#### RECORDS TO USE
----------

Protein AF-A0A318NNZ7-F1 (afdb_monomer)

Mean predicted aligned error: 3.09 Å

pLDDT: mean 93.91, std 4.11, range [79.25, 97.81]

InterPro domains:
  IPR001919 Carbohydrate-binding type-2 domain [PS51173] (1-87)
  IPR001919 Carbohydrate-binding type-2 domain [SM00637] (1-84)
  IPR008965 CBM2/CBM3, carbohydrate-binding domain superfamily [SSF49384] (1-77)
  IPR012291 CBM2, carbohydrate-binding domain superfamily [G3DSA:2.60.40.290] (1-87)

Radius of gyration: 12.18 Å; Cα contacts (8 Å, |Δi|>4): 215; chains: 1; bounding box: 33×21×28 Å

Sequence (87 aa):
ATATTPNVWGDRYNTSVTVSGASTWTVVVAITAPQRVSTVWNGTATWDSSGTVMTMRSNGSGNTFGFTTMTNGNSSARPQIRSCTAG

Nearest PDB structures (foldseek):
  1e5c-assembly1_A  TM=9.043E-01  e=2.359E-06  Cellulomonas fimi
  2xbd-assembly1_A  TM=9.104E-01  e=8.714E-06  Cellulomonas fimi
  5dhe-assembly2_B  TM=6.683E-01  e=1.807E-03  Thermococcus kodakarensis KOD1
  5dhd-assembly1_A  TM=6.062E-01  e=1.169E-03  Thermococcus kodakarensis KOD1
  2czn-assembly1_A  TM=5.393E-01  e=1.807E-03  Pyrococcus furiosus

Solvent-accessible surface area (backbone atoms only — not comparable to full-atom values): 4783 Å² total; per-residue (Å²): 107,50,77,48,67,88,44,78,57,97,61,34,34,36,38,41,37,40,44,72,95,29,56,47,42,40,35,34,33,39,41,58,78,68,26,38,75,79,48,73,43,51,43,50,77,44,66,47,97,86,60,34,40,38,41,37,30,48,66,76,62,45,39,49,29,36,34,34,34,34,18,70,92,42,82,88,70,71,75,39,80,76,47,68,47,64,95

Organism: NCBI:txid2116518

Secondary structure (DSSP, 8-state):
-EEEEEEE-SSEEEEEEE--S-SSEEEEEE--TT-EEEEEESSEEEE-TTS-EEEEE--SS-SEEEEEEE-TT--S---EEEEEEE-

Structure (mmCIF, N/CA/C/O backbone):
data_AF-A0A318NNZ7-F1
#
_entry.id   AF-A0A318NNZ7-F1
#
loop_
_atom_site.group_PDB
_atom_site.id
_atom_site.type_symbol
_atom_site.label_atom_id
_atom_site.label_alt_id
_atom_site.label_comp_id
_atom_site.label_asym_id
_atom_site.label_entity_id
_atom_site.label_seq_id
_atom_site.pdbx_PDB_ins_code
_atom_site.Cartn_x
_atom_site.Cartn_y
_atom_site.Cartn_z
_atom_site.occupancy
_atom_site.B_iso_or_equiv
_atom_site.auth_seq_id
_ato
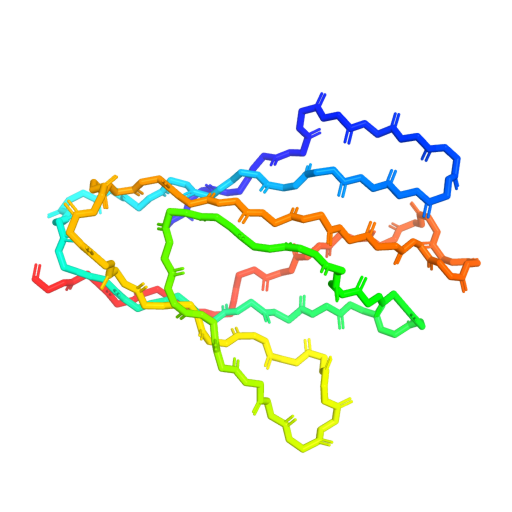m_site.auth_comp_id
_atom_site.auth_asym_id
_atom_site.auth_atom_id
_atom_site.pdbx_PDB_model_num
ATOM 1 N N . ALA A 1 1 ? -9.262 10.067 2.993 1.00 87.06 1 ALA A N 1
ATOM 2 C CA . ALA A 1 1 ? -8.049 9.370 3.469 1.00 87.06 1 ALA A CA 1
ATOM 3 C C . ALA A 1 1 ? -6.835 9.969 2.775 1.00 87.06 1 ALA A C 1
ATOM 5 O O . ALA A 1 1 ? -6.955 10.351 1.615 1.00 87.06 1 ALA A O 1
ATOM 6 N N . THR A 1 2 ? -5.702 10.053 3.463 1.00 92.19 2 THR A N 1
ATOM 7 C CA . THR A 1 2 ? -4.478 10.682 2.948 1.00 92.19 2 THR A CA 1
ATOM 8 C C . THR A 1 2 ? -3.379 9.637 2.847 1.00 92.19 2 THR A C 1
ATOM 10 O O . THR A 1 2 ? -3.127 8.939 3.825 1.00 92.19 2 THR A O 1
ATOM 13 N N . ALA A 1 3 ? -2.742 9.525 1.678 1.00 93.00 3 ALA A N 1
ATOM 14 C CA . ALA A 1 3 ? -1.612 8.628 1.449 1.00 93.00 3 ALA A CA 1
ATOM 15 C C . ALA A 1 3 ? -0.285 9.394 1.473 1.00 93.00 3 ALA A C 1
ATOM 17 O O . ALA A 1 3 ? -0.167 10.459 0.869 1.00 93.00 3 ALA A O 1
ATOM 18 N N . THR A 1 4 ? 0.727 8.817 2.110 1.00 94.69 4 THR A N 1
ATOM 19 C CA . THR A 1 4 ? 2.115 9.283 2.081 1.00 94.69 4 THR A CA 1
ATOM 20 C C . THR A 1 4 ? 3.041 8.118 1.750 1.00 94.69 4 THR A C 1
ATOM 22 O O . THR A 1 4 ? 2.756 6.970 2.088 1.00 94.69 4 THR A O 1
ATOM 25 N N . THR A 1 5 ? 4.163 8.390 1.082 1.00 92.50 5 THR A N 1
ATOM 26 C CA . THR A 1 5 ? 5.171 7.367 0.752 1.00 92.50 5 THR A CA 1
ATOM 27 C C . THR A 1 5 ? 6.502 7.683 1.432 1.00 92.50 5 THR A C 1
ATOM 29 O O . THR A 1 5 ? 7.396 8.230 0.784 1.00 92.50 5 THR A O 1
ATOM 32 N N . PRO A 1 6 ? 6.628 7.414 2.744 1.00 84.00 6 PRO A N 1
ATOM 33 C CA . PRO A 1 6 ? 7.759 7.884 3.546 1.00 84.00 6 PRO A CA 1
ATOM 34 C C . PRO A 1 6 ? 9.084 7.188 3.218 1.00 84.00 6 PRO A C 1
ATOM 36 O O . PRO A 1 6 ? 10.144 7.763 3.446 1.00 84.00 6 PRO A O 1
ATOM 39 N N . ASN A 1 7 ? 9.049 5.960 2.691 1.00 91.44 7 ASN A N 1
ATOM 40 C CA . ASN A 1 7 ? 10.252 5.189 2.391 1.00 91.44 7 ASN A CA 1
ATOM 41 C C . ASN A 1 7 ? 10.222 4.701 0.946 1.00 91.44 7 ASN A C 1
ATOM 43 O O . ASN A 1 7 ? 9.286 4.011 0.541 1.00 91.44 7 ASN A O 1
ATOM 47 N N . VAL A 1 8 ? 11.257 5.049 0.184 1.00 94.44 8 VAL A N 1
ATOM 48 C CA . VAL A 1 8 ? 11.413 4.677 -1.223 1.00 94.44 8 VAL A CA 1
ATOM 49 C C . VAL A 1 8 ? 12.807 4.096 -1.415 1.00 94.44 8 VAL A C 1
ATOM 51 O O . VAL A 1 8 ? 13.799 4.694 -1.007 1.00 94.44 8 VAL A O 1
ATOM 54 N N . TRP A 1 9 ? 12.860 2.937 -2.057 1.00 94.19 9 TRP A N 1
ATOM 55 C CA . TRP A 1 9 ? 14.068 2.236 -2.470 1.00 94.19 9 TRP A CA 1
ATOM 56 C C . TRP A 1 9 ? 14.014 1.992 -3.983 1.00 94.19 9 TRP A C 1
ATOM 58 O O . TRP A 1 9 ? 13.005 2.271 -4.635 1.00 94.19 9 TRP A O 1
ATOM 68 N N . GLY A 1 10 ? 15.100 1.472 -4.562 1.00 91.88 10 GLY A N 1
ATOM 69 C CA . GLY A 1 10 ? 15.169 1.227 -6.008 1.00 91.88 10 GLY A CA 1
ATOM 70 C C . GLY A 1 10 ? 14.141 0.204 -6.510 1.00 91.88 10 GLY A C 1
ATOM 71 O O . GLY A 1 10 ? 13.593 0.354 -7.601 1.00 91.88 10 GLY A O 1
ATOM 72 N N . ASP A 1 11 ? 13.840 -0.809 -5.701 1.00 95.00 11 ASP A N 1
ATOM 73 C CA . ASP A 1 11 ? 12.982 -1.943 -6.055 1.00 95.00 11 ASP A CA 1
ATOM 74 C C . ASP A 1 11 ? 11.584 -1.895 -5.413 1.00 95.00 11 ASP A C 1
ATOM 76 O O . ASP A 1 11 ? 10.690 -2.640 -5.819 1.00 95.00 11 ASP A O 1
ATOM 80 N N . ARG A 1 12 ? 11.374 -1.038 -4.406 1.00 97.00 12 ARG A N 1
ATOM 81 C CA . ARG A 1 12 ? 10.123 -0.980 -3.639 1.00 97.00 12 ARG A CA 1
ATOM 82 C C . ARG A 1 12 ? 9.914 0.356 -2.939 1.00 97.00 12 ARG A C 1
ATOM 84 O O . ARG A 1 12
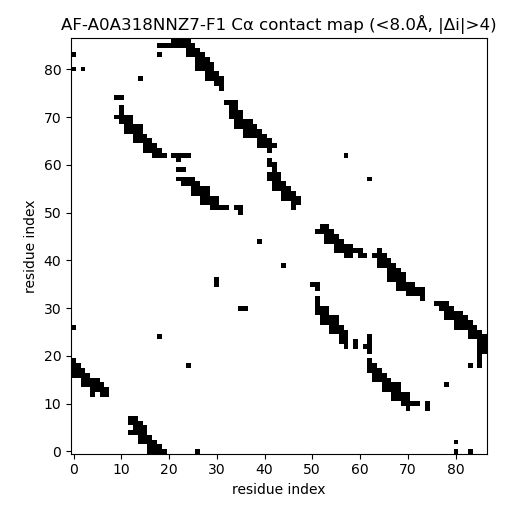 ? 10.830 1.158 -2.805 1.00 97.00 12 ARG A O 1
ATOM 91 N N . TYR A 1 13 ? 8.714 0.576 -2.423 1.00 97.31 13 TYR A N 1
ATOM 92 C CA . TYR A 1 13 ? 8.401 1.699 -1.544 1.00 97.31 13 TYR A CA 1
ATOM 93 C C . TYR A 1 13 ? 7.286 1.336 -0.563 1.00 97.31 13 TYR A C 1
ATOM 95 O O . TYR A 1 13 ? 6.440 0.486 -0.849 1.00 97.31 13 TYR A O 1
ATOM 103 N N . ASN A 1 14 ? 7.263 2.002 0.588 1.00 97.25 14 ASN A N 1
ATOM 104 C CA . ASN A 1 14 ? 6.185 1.882 1.565 1.00 97.25 14 ASN A CA 1
ATOM 105 C C . ASN A 1 14 ? 5.192 3.023 1.392 1.00 97.25 14 ASN A C 1
ATOM 107 O O . ASN A 1 14 ? 5.587 4.175 1.219 1.00 97.25 14 ASN A O 1
ATOM 111 N N . THR A 1 15 ? 3.906 2.698 1.482 1.00 97.19 15 THR A N 1
ATOM 112 C CA . THR A 1 15 ? 2.811 3.669 1.529 1.00 97.19 15 THR A CA 1
ATOM 113 C C . THR A 1 15 ? 2.115 3.565 2.877 1.00 97.19 15 THR A C 1
ATOM 115 O O . THR A 1 15 ? 1.784 2.466 3.315 1.00 97.19 15 THR A O 1
ATOM 118 N N . SER A 1 16 ? 1.894 4.705 3.522 1.00 96.19 16 SER A N 1
ATOM 119 C CA . SER A 1 16 ? 1.063 4.845 4.715 1.00 96.19 16 SER A CA 1
ATOM 120 C C . SER A 1 16 ? -0.205 5.600 4.340 1.00 96.19 16 SER A C 1
ATOM 122 O O . SER A 1 16 ? -0.140 6.603 3.631 1.00 96.19 16 SER A O 1
ATOM 124 N N . VAL A 1 17 ? -1.361 5.116 4.780 1.00 95.56 17 VAL A N 1
ATOM 125 C CA . VAL A 1 17 ? -2.665 5.720 4.514 1.00 95.56 17 VAL A CA 1
ATOM 126 C C . VAL A 1 17 ? -3.383 5.954 5.832 1.00 95.56 17 VAL A C 1
ATOM 128 O O . VAL A 1 17 ? -3.697 5.007 6.550 1.00 95.56 17 VAL A O 1
ATOM 131 N N . THR A 1 18 ? -3.693 7.217 6.117 1.00 94.19 18 THR A N 1
ATOM 132 C CA . THR A 1 18 ? -4.465 7.623 7.296 1.00 94.19 18 THR A CA 1
ATOM 133 C C . THR A 1 18 ? -5.895 7.977 6.898 1.00 94.19 18 THR A C 1
ATOM 135 O O . THR A 1 18 ? -6.141 8.807 6.015 1.00 94.19 18 THR A O 1
ATOM 138 N N . VAL A 1 19 ? -6.859 7.345 7.558 1.00 93.69 19 VAL A N 1
ATOM 139 C CA . VAL A 1 19 ? -8.291 7.619 7.441 1.00 93.69 19 VAL A CA 1
ATOM 140 C C . VAL A 1 19 ? -8.695 8.594 8.546 1.00 93.69 19 VAL A C 1
ATOM 142 O O . VAL A 1 19 ? -8.452 8.361 9.725 1.00 93.69 19 VAL A O 1
ATOM 145 N N . SER A 1 20 ? -9.296 9.720 8.181 1.00 88.56 20 SER A N 1
ATOM 146 C CA . SER A 1 20 ? -9.801 10.706 9.137 1.00 88.56 20 SER A CA 1
ATOM 147 C C . SER A 1 20 ? -11.265 10.430 9.477 1.00 88.56 20 SER A C 1
ATOM 149 O O . SER A 1 20 ? -12.041 10.043 8.607 1.00 88.56 20 SER A O 1
ATOM 151 N N . GLY A 1 21 ? -11.642 10.
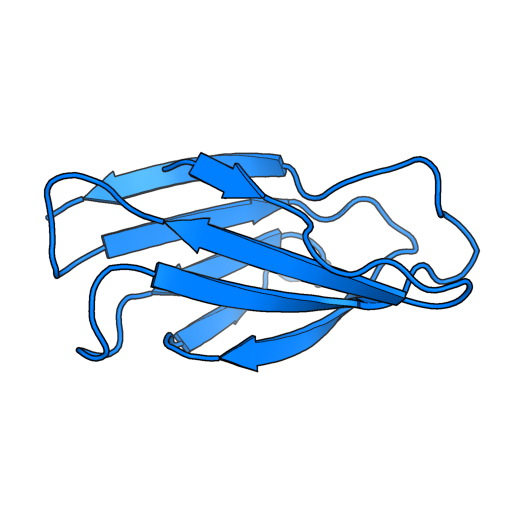666 10.735 1.00 81.00 21 GLY A N 1
ATOM 152 C CA . GLY A 1 21 ? -13.044 10.700 11.162 1.00 81.00 21 GLY A CA 1
ATOM 153 C C . GLY A 1 21 ? -13.694 9.362 11.526 1.00 81.00 21 GLY A C 1
ATOM 154 O O . GLY A 1 21 ? -14.828 9.397 11.979 1.00 81.00 21 GLY A O 1
ATOM 155 N N . ALA A 1 22 ? -13.009 8.217 11.390 1.00 82.44 22 ALA A N 1
ATOM 156 C CA . ALA A 1 22 ? -13.560 6.917 11.792 1.00 82.44 22 ALA A CA 1
ATOM 157 C C . ALA A 1 22 ? -12.494 5.882 12.180 1.00 82.44 22 ALA A C 1
ATOM 159 O O . ALA A 1 22 ? -11.368 5.894 11.674 1.00 82.44 22 ALA A O 1
ATOM 160 N N . SER A 1 23 ? -12.881 4.952 13.058 1.00 81.06 23 SER A N 1
ATOM 161 C CA . SER A 1 23 ? -12.113 3.755 13.433 1.00 81.06 23 SER A CA 1
ATOM 162 C C . SER A 1 23 ? -12.490 2.531 12.592 1.00 81.06 23 SER A C 1
ATOM 164 O O . SER A 1 23 ? -11.647 1.662 12.363 1.00 81.06 23 SER A O 1
ATOM 166 N N . THR A 1 24 ? -13.726 2.481 12.089 1.00 90.94 24 THR A N 1
ATOM 167 C CA . THR A 1 24 ? -14.182 1.500 11.101 1.00 90.94 24 THR A CA 1
ATOM 168 C C . THR A 1 24 ? -14.118 2.123 9.716 1.00 90.94 24 THR A C 1
ATOM 170 O O . THR A 1 24 ? -14.665 3.197 9.477 1.00 90.94 24 THR A O 1
ATOM 173 N N . TRP A 1 25 ? -13.414 1.478 8.792 1.00 94.50 25 TRP A N 1
ATOM 174 C CA . TRP A 1 25 ? -13.190 2.048 7.469 1.00 94.50 25 TRP A CA 1
ATOM 175 C C . TRP A 1 25 ? -12.931 0.980 6.412 1.00 94.50 25 TRP A C 1
ATOM 177 O O . TRP A 1 25 ? -12.473 -0.128 6.693 1.00 94.50 25 TRP A O 1
ATOM 187 N N . THR A 1 26 ? -13.213 1.339 5.163 1.00 95.94 26 THR A N 1
ATOM 188 C CA . THR A 1 26 ? -12.833 0.581 3.968 1.00 95.94 26 THR A CA 1
ATOM 189 C C . THR A 1 26 ? -12.209 1.535 2.957 1.00 95.94 26 THR A C 1
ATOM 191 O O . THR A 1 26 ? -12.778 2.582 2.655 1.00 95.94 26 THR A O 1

----------

Give the number of lines in the entries that include the string "backbone", and nothing more.

#### THE COMPLETED TASK
2